Outside of CRS and neurotoxicity, the most common treatment-emergent adverse events (TEAEs) were neutropenia (49%), anemia (38%), fatigue (37%), thrombocytopenia (29%), nausea (27%), and diarrhea (25%).
"There were low rates of severe CRS and neurotoxicity, with only a single case of severe CRS," said Abramson. "Evaluation of outpatient administration is ongoing in the pivotal cohort."
The pivotal cohort of the TRANSCEND trial exploring DL2 of liso-cel is currently enrolling patients with DLBCL (NCT02631044).
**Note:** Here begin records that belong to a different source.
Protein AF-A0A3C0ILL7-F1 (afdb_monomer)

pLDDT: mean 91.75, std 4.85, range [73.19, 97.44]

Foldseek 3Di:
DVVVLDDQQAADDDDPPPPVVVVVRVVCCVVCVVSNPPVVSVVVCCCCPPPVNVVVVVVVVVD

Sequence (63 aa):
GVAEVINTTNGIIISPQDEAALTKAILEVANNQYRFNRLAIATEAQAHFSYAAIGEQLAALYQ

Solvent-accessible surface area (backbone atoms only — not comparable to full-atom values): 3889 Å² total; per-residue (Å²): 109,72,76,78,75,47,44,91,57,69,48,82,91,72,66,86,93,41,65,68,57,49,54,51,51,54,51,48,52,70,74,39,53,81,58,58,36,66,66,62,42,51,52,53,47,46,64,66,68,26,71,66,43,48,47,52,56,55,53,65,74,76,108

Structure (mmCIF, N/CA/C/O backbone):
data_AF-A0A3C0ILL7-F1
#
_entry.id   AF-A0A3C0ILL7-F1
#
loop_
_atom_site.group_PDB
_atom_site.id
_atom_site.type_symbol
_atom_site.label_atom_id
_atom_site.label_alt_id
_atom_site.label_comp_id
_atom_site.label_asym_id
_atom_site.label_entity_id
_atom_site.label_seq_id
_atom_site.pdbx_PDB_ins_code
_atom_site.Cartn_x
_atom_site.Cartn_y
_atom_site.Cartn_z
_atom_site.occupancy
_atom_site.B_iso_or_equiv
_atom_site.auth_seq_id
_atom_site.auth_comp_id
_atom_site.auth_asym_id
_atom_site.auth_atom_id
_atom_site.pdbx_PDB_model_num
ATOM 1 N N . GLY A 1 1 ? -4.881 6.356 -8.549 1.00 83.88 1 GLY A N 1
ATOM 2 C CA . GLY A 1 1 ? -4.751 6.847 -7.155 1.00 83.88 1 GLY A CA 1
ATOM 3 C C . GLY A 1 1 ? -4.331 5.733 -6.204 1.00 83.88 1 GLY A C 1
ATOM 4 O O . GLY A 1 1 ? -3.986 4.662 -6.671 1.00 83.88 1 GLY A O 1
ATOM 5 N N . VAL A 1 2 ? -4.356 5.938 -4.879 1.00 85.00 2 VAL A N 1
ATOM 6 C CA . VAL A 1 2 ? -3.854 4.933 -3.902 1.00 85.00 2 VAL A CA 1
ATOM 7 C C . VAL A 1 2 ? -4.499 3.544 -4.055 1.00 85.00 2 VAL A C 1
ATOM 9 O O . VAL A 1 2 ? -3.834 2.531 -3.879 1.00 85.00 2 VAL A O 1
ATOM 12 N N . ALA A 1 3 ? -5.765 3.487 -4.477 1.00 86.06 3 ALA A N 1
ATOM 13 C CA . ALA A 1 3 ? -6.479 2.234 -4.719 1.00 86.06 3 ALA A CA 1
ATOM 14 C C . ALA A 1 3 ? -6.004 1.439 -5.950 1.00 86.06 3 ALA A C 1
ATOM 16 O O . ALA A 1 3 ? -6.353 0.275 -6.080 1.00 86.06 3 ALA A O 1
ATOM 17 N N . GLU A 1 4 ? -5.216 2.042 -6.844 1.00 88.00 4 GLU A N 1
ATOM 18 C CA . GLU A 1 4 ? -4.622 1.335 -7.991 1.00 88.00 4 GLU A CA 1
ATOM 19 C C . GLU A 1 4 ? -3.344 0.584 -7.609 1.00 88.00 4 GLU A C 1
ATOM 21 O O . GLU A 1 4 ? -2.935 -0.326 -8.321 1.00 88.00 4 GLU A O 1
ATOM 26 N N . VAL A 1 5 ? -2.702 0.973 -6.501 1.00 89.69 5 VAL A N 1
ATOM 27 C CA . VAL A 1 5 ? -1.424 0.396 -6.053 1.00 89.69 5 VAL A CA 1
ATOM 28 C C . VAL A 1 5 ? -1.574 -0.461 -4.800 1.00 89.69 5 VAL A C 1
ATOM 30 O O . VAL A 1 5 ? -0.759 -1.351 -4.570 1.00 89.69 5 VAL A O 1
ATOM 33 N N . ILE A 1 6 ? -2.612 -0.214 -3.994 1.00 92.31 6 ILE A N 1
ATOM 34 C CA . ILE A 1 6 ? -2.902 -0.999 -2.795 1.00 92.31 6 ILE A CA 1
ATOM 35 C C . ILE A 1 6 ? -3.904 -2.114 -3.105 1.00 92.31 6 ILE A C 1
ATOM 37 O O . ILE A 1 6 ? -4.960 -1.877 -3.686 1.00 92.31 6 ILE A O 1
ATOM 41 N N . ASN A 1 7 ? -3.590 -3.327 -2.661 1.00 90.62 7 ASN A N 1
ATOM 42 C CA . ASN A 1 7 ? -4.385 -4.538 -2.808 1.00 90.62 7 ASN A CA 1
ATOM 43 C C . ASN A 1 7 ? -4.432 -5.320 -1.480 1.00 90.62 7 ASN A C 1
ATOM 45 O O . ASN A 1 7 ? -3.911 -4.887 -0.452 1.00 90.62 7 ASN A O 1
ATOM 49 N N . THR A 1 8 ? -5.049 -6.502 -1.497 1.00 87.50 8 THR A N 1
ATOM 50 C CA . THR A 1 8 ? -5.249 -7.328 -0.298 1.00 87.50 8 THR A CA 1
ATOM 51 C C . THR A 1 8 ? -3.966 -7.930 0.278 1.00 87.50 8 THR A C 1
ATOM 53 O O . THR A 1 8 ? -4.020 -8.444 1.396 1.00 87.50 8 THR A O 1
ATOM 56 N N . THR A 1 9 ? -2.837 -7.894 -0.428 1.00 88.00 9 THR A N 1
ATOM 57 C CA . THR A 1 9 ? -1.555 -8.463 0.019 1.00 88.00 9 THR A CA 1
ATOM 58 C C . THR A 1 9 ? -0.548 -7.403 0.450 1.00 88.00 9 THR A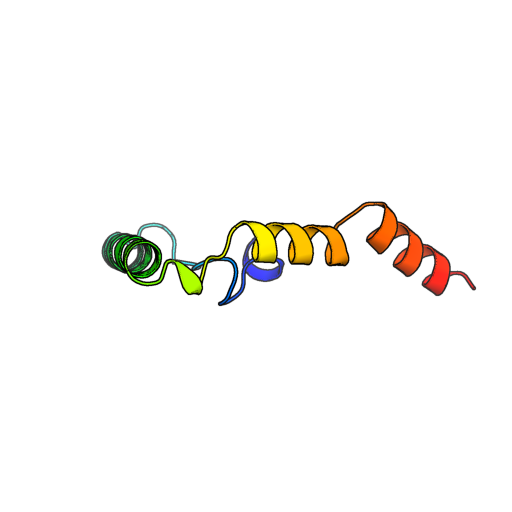 C 1
ATOM 60 O O . THR A 1 9 ? 0.387 -7.723 1.178 1.00 88.00 9 THR A O 1
ATOM 63 N N . ASN A 1 10 ? -0.740 -6.141 0.059 1.00 91.00 10 ASN A N 1
ATOM 64 C CA . ASN A 1 10 ? 0.194 -5.060 0.373 1.00 91.00 10 ASN A CA 1
ATOM 65 C C . ASN A 1 10 ? -0.389 -3.932 1.247 1.00 91.00 10 ASN A C 1
ATOM 67 O O . ASN A 1 10 ? 0.373 -3.094 1.730 1.00 91.00 10 ASN A O 1
ATOM 71 N N . GLY A 1 11 ? -1.698 -3.928 1.521 1.00 92.31 11 GLY A N 1
ATOM 72 C CA . GLY A 1 11 ? -2.302 -2.963 2.436 1.00 92.31 11 GLY A CA 1
ATOM 73 C C . GLY A 1 11 ? -3.796 -3.168 2.684 1.00 92.31 11 GLY A C 1
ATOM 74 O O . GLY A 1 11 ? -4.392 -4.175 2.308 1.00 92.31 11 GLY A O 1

If positive, Juno Therapeutics, the company developing liso-cell plans to submit a biologics license application to the FDA. Based on earlier findings for the CAR T-cell therapy, liso-cel received a breakthrough therapy designation from the FDA for non-Hodgkin lymphoma in December 2016.
Abramson JS, Palomba ML, Gordon LI, et al. High Durable CR Rates in Relapsed/Refractory (R/R) Aggressive B-NHL Treated with the CD19-Directed CAR T Cell Product JCAR017 (TRANSCEND NHL 001): Defined Composition Allows for Dose-Finding and Definition of Pivotal Cohort. Presented at: ASH Annual Meeting and Exposition; Dec. 9-12, 2017; Atlanta, Georgia. Abstract 581.